31 Ekim 2011 Pazartesi

ÖYKÜ ÇABALAMALARI - 1

 "ARKANDAN AĞLAR" DEMEDİ HİÇ ÇOK ROMANTİK EBEVEYNLER, OYSA BİTMEYEN BEKLEYİŞLER KALMIŞTI TABAKTA


Havada fazlasıyla keskin bir soğuk vardı, bir türlü başlayamayan Salı gününün sabahında. Halbuki; bahar çoktan gelmiş olmalıydı. İlk ikisinden emin değildi ama üçüncü cemrenin düştüğünü kesinlikle biliyordu. Hani sorsalar, eliyle koymuş gibi, gider gösterirdi üçüncü cemrenin düştüğü yeri. Hava fazlasıyla soğuktu.. ve inceden bir titreyiş vurmuştu O’na, omuzlarından başlayıp bacaklarına kadar inen. İsmini sormayın, ben de bilmiyorum. Bu yüzden daha ziyade “O” diye hitap edeceğim O’na...

“Keşke, kabanımı giyseydim” diye aklından geçirdi. Bir türlü başlayamayan, havanın da fazlasıyla soğuk olduğu, o Salı gününün sabahında. Sonra pişmanlığına pişman oldu ve içten içe kızdı kendine... Ne çok kullanmıştı son zamanlarda şu “keşke” sözcüğünü. Oysa pişman olmak hiç O’na göre değildi bir zamanlar... Şimdi ise giymediği kabanı için bile “keşke” demişti.
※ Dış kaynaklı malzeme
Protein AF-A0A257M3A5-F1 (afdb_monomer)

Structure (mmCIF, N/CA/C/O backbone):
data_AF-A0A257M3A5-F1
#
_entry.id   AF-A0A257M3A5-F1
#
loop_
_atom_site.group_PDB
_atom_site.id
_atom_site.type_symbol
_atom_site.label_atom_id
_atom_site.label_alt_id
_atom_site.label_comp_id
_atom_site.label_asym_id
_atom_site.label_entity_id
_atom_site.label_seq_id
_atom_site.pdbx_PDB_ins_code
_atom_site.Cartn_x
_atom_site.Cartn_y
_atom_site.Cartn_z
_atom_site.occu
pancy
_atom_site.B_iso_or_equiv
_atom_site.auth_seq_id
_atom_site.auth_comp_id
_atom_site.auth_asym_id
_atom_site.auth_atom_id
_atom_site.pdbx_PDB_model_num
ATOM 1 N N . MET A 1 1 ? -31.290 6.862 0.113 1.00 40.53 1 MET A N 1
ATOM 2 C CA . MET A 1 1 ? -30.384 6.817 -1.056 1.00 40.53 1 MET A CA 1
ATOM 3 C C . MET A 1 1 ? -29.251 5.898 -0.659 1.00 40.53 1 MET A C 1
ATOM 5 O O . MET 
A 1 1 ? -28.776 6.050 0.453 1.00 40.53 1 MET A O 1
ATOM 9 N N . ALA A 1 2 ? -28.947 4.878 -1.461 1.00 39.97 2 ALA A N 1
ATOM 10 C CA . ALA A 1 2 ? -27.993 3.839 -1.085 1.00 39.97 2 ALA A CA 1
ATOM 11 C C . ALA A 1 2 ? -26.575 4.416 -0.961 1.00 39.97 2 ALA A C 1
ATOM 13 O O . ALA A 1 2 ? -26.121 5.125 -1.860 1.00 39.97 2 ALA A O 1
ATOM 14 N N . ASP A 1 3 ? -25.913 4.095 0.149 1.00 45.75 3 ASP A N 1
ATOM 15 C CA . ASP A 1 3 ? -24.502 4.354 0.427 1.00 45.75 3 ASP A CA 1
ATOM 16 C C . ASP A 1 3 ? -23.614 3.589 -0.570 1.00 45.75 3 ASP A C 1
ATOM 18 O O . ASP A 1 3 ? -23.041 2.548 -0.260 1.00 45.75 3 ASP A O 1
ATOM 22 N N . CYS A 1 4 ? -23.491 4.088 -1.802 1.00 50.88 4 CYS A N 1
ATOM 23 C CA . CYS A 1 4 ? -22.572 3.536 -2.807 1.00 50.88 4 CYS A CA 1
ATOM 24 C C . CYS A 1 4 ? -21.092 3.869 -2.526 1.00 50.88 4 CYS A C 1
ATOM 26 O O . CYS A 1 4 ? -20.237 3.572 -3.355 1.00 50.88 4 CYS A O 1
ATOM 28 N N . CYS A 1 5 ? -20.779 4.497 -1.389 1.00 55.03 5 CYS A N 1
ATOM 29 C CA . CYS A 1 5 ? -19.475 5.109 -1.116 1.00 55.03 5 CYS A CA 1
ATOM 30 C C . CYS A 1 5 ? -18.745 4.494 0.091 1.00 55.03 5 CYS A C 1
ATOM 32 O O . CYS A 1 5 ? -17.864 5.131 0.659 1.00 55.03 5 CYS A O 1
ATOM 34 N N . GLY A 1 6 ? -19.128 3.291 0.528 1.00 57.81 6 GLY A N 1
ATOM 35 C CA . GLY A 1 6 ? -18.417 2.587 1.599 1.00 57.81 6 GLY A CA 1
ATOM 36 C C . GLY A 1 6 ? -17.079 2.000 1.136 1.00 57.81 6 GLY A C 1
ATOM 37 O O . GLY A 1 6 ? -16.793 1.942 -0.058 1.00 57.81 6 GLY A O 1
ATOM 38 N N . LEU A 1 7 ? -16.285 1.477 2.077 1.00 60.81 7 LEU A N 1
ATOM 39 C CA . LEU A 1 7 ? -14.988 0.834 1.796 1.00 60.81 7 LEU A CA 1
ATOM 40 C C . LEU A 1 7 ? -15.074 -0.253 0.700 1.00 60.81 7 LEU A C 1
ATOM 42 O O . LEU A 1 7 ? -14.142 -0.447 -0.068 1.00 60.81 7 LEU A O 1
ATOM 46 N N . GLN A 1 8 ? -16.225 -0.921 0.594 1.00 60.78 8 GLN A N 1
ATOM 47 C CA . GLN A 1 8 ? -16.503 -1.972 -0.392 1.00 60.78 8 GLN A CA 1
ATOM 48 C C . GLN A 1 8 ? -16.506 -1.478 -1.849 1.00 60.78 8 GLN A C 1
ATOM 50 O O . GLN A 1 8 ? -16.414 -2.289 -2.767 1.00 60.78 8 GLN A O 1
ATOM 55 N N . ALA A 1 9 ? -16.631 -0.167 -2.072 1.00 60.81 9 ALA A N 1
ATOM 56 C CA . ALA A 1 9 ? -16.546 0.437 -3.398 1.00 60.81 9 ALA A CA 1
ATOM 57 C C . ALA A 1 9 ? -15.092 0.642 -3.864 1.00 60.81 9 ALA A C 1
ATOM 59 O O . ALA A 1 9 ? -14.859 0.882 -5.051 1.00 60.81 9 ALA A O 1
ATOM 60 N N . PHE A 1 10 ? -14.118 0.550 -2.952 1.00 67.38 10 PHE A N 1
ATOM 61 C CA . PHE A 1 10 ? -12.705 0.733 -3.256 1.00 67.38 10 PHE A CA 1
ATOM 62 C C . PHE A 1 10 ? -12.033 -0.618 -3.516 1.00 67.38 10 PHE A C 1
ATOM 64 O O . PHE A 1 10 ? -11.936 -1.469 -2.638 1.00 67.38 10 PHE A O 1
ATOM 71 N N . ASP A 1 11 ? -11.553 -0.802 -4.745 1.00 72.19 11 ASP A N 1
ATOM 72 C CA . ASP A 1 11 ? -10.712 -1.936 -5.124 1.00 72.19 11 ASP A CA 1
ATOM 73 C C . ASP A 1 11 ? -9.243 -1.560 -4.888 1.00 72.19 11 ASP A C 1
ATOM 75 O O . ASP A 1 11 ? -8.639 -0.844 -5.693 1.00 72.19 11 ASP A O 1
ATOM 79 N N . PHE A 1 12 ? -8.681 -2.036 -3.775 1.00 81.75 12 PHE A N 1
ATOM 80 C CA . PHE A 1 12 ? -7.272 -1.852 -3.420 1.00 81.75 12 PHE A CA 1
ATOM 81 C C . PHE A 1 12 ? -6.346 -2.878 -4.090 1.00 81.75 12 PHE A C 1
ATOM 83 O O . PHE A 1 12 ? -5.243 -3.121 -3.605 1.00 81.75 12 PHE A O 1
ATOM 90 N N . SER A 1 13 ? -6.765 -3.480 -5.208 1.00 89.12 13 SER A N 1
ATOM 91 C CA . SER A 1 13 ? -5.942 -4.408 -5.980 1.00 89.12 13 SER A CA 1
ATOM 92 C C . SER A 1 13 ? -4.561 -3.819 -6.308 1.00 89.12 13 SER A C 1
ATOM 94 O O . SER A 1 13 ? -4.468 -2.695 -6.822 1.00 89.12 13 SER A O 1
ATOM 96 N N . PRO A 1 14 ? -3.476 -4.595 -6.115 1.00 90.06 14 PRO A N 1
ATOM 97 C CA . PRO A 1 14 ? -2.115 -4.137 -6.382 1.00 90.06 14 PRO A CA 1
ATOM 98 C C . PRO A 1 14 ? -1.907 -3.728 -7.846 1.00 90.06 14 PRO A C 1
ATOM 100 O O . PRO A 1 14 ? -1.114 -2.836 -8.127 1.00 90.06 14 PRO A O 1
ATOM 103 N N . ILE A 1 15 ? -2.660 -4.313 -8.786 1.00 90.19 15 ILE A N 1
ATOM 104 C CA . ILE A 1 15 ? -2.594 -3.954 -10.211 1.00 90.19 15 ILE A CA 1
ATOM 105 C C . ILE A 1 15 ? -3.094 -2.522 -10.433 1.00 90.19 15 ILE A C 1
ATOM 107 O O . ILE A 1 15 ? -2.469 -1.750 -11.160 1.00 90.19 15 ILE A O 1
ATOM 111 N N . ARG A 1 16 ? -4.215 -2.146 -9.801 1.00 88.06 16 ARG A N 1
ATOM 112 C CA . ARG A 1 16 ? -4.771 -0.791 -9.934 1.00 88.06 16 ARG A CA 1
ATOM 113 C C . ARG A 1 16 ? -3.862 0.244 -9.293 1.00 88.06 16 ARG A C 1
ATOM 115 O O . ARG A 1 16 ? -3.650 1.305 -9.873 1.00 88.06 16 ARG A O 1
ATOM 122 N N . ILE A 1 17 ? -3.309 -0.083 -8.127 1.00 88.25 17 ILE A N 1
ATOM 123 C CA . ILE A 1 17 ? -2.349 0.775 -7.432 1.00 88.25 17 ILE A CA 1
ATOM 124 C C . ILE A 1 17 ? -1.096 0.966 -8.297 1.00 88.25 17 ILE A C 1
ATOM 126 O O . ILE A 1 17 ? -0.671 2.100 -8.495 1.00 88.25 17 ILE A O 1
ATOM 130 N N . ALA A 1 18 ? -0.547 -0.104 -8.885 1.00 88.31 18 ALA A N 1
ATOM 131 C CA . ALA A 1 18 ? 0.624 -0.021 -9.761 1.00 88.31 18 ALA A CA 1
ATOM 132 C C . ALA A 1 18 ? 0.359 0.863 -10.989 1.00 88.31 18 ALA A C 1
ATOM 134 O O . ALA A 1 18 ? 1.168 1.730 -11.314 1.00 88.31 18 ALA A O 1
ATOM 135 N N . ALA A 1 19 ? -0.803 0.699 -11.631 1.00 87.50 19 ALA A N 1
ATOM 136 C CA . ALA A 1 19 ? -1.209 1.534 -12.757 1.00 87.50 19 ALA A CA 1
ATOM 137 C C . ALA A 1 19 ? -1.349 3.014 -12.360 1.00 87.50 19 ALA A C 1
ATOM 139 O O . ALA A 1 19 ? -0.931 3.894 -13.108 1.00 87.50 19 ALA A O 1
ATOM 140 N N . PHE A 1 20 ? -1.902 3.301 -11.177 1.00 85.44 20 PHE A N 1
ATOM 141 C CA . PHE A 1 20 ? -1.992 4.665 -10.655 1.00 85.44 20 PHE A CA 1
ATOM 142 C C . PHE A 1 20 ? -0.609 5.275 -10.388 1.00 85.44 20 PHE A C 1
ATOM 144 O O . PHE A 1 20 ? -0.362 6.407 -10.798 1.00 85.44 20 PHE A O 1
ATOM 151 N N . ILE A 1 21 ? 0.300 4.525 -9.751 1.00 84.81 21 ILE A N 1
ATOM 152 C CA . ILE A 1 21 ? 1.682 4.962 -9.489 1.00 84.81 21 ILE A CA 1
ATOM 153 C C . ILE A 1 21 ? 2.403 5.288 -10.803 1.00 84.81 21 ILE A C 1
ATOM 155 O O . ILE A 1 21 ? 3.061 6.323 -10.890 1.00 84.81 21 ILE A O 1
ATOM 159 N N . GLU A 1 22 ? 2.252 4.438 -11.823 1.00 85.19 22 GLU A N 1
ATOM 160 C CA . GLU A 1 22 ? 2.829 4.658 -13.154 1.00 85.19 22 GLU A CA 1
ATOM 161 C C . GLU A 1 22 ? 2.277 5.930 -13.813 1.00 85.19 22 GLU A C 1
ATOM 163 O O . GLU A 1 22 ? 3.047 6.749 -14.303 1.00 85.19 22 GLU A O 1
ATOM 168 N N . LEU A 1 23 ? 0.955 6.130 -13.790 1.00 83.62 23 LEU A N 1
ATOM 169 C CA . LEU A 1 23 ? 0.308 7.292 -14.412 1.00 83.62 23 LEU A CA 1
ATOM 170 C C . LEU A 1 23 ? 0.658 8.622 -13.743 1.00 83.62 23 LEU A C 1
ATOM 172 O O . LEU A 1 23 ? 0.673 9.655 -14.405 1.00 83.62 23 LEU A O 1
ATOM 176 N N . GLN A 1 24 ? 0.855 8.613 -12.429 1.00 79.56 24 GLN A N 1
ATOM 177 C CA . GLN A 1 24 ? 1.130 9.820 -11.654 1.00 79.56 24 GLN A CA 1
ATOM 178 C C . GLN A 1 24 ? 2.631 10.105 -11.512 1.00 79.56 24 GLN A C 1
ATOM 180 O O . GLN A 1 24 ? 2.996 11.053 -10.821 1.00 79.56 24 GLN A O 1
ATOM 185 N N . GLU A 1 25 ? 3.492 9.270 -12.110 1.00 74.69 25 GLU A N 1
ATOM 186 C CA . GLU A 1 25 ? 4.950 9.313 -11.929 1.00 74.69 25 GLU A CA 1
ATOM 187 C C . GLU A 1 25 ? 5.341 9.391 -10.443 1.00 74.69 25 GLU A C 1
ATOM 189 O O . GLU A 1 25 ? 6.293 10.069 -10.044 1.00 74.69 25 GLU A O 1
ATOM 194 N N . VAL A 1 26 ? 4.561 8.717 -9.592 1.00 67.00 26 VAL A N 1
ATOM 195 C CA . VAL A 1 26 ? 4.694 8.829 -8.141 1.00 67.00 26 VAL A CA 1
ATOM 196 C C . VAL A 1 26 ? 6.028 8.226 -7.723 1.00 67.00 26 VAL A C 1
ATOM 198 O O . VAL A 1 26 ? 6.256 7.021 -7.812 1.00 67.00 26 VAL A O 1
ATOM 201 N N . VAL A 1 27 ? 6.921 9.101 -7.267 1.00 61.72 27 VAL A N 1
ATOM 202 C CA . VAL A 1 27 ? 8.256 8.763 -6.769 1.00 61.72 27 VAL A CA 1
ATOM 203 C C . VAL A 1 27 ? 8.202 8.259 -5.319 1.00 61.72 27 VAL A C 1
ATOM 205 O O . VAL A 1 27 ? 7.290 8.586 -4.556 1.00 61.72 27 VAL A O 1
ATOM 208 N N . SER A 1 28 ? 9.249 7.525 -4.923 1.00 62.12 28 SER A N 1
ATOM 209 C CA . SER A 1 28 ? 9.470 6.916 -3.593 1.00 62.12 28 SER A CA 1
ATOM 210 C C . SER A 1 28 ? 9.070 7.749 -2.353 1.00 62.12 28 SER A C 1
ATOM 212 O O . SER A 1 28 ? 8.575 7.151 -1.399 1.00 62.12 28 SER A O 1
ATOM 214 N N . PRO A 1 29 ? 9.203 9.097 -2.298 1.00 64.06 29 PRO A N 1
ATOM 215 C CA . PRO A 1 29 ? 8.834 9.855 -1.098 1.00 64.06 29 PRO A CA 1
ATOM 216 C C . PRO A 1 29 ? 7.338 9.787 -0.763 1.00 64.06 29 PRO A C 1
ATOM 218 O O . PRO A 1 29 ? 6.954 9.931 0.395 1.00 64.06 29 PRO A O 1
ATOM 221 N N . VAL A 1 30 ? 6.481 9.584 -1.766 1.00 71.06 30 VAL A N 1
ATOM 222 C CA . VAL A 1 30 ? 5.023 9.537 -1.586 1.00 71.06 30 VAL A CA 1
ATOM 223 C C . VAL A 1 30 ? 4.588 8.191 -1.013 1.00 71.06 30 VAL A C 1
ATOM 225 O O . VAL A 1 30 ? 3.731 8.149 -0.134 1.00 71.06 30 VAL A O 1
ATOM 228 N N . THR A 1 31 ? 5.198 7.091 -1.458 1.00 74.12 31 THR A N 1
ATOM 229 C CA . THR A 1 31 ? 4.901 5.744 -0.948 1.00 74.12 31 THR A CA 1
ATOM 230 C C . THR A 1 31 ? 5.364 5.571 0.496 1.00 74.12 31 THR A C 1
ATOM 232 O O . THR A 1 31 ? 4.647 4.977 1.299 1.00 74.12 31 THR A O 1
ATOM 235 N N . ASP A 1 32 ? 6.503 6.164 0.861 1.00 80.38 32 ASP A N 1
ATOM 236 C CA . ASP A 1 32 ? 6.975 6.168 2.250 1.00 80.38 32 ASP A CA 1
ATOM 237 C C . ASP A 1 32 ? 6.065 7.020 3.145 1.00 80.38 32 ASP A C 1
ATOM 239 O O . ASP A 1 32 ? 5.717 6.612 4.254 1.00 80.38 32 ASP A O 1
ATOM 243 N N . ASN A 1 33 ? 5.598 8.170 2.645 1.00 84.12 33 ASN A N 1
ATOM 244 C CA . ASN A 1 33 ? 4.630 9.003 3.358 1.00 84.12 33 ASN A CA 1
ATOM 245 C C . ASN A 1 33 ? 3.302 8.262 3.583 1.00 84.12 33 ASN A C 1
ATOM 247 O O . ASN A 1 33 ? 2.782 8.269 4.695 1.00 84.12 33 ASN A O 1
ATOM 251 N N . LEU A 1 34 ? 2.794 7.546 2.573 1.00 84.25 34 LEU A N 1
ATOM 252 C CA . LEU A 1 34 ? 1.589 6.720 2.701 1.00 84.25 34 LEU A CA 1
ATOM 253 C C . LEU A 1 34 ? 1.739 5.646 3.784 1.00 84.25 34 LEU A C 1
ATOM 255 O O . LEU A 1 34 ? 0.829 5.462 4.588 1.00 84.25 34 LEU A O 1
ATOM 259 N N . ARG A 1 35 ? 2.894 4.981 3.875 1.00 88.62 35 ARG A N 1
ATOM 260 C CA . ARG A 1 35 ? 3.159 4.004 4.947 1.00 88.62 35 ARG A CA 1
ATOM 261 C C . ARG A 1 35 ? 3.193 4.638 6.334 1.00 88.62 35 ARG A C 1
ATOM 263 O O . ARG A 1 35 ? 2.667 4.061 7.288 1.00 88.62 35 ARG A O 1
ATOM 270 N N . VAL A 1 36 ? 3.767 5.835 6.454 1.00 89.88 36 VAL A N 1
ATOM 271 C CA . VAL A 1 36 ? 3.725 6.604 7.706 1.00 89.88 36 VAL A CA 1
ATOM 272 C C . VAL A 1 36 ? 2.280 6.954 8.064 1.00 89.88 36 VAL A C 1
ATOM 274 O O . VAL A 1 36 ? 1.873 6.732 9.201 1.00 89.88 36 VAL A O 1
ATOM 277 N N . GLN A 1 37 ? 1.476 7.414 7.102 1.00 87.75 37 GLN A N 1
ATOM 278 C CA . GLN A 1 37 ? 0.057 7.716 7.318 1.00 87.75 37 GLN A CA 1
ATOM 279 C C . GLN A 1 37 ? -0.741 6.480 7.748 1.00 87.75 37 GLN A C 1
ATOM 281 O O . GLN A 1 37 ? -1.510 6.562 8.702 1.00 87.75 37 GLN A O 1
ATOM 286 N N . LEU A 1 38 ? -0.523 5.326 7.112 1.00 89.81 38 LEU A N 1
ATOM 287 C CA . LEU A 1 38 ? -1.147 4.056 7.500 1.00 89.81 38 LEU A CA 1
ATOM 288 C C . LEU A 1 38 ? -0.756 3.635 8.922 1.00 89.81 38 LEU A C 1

Soğuk havaya aldırmadan, her zaman gittiği sur manzaralı mütevazı çay bahçesine gitti. Ancak; her zaman oturduğu, bir ayağı ötekinden kısa olmamasına rağmen dengesi değiştiğinde hafiften sallanan, mutlu olduğu bir zamanda çay ocağına bakan köşesine adını ve soyadının baş harfini o günün tarihiyle birlikte kazıdığı, kare şeklindeki masaya oturmadı. Zaten sonraları masaların tümüne koyu renkte masa örtüleri serilmişti. Pekala onun adını kazıdığı masayı başka bir yere çekmiş olabilirlerdi. Masanın bir ayağı, ötekinden kısa da değildi, nasıl tanıyacaktı ki..? O’nu bilmem ama ben koyu renk masa örtülerini sevemedim aslında, bir süre seviyormuş gibi yaptım o kadar. Bir de.. çay bahçesi mütevazı olduğundan masaların kare olmasını anlayabiliyorum ama neden sürekli sallanan bir masada oturmayı tercih ettiğini hala çözemedim.

Her neyse...

Gittiği yer mütevazı bir çay bahçesiydi üstelik sur manzaralı.. Ve tabi masaları kare şeklinde... Ama O, her zaman oturduğu masaya oturmadı. Bu sefer, gerçekten bir ayağı ötekinden kısa olduğu için hafifçe sallanan bir masaya oturup beklemeye başladı. Dedim ya; neden bilmiyorum, hep sallanan masalarda oturmayı tercih etti O... Üşümüştü... Ancak; hava soğuk muydu artık emin değilim... Ben orada değildim çünkü, sadece O’nu izliyordum o kadar. Hem.. her bekleyen üşümez mi biraz da olsa..?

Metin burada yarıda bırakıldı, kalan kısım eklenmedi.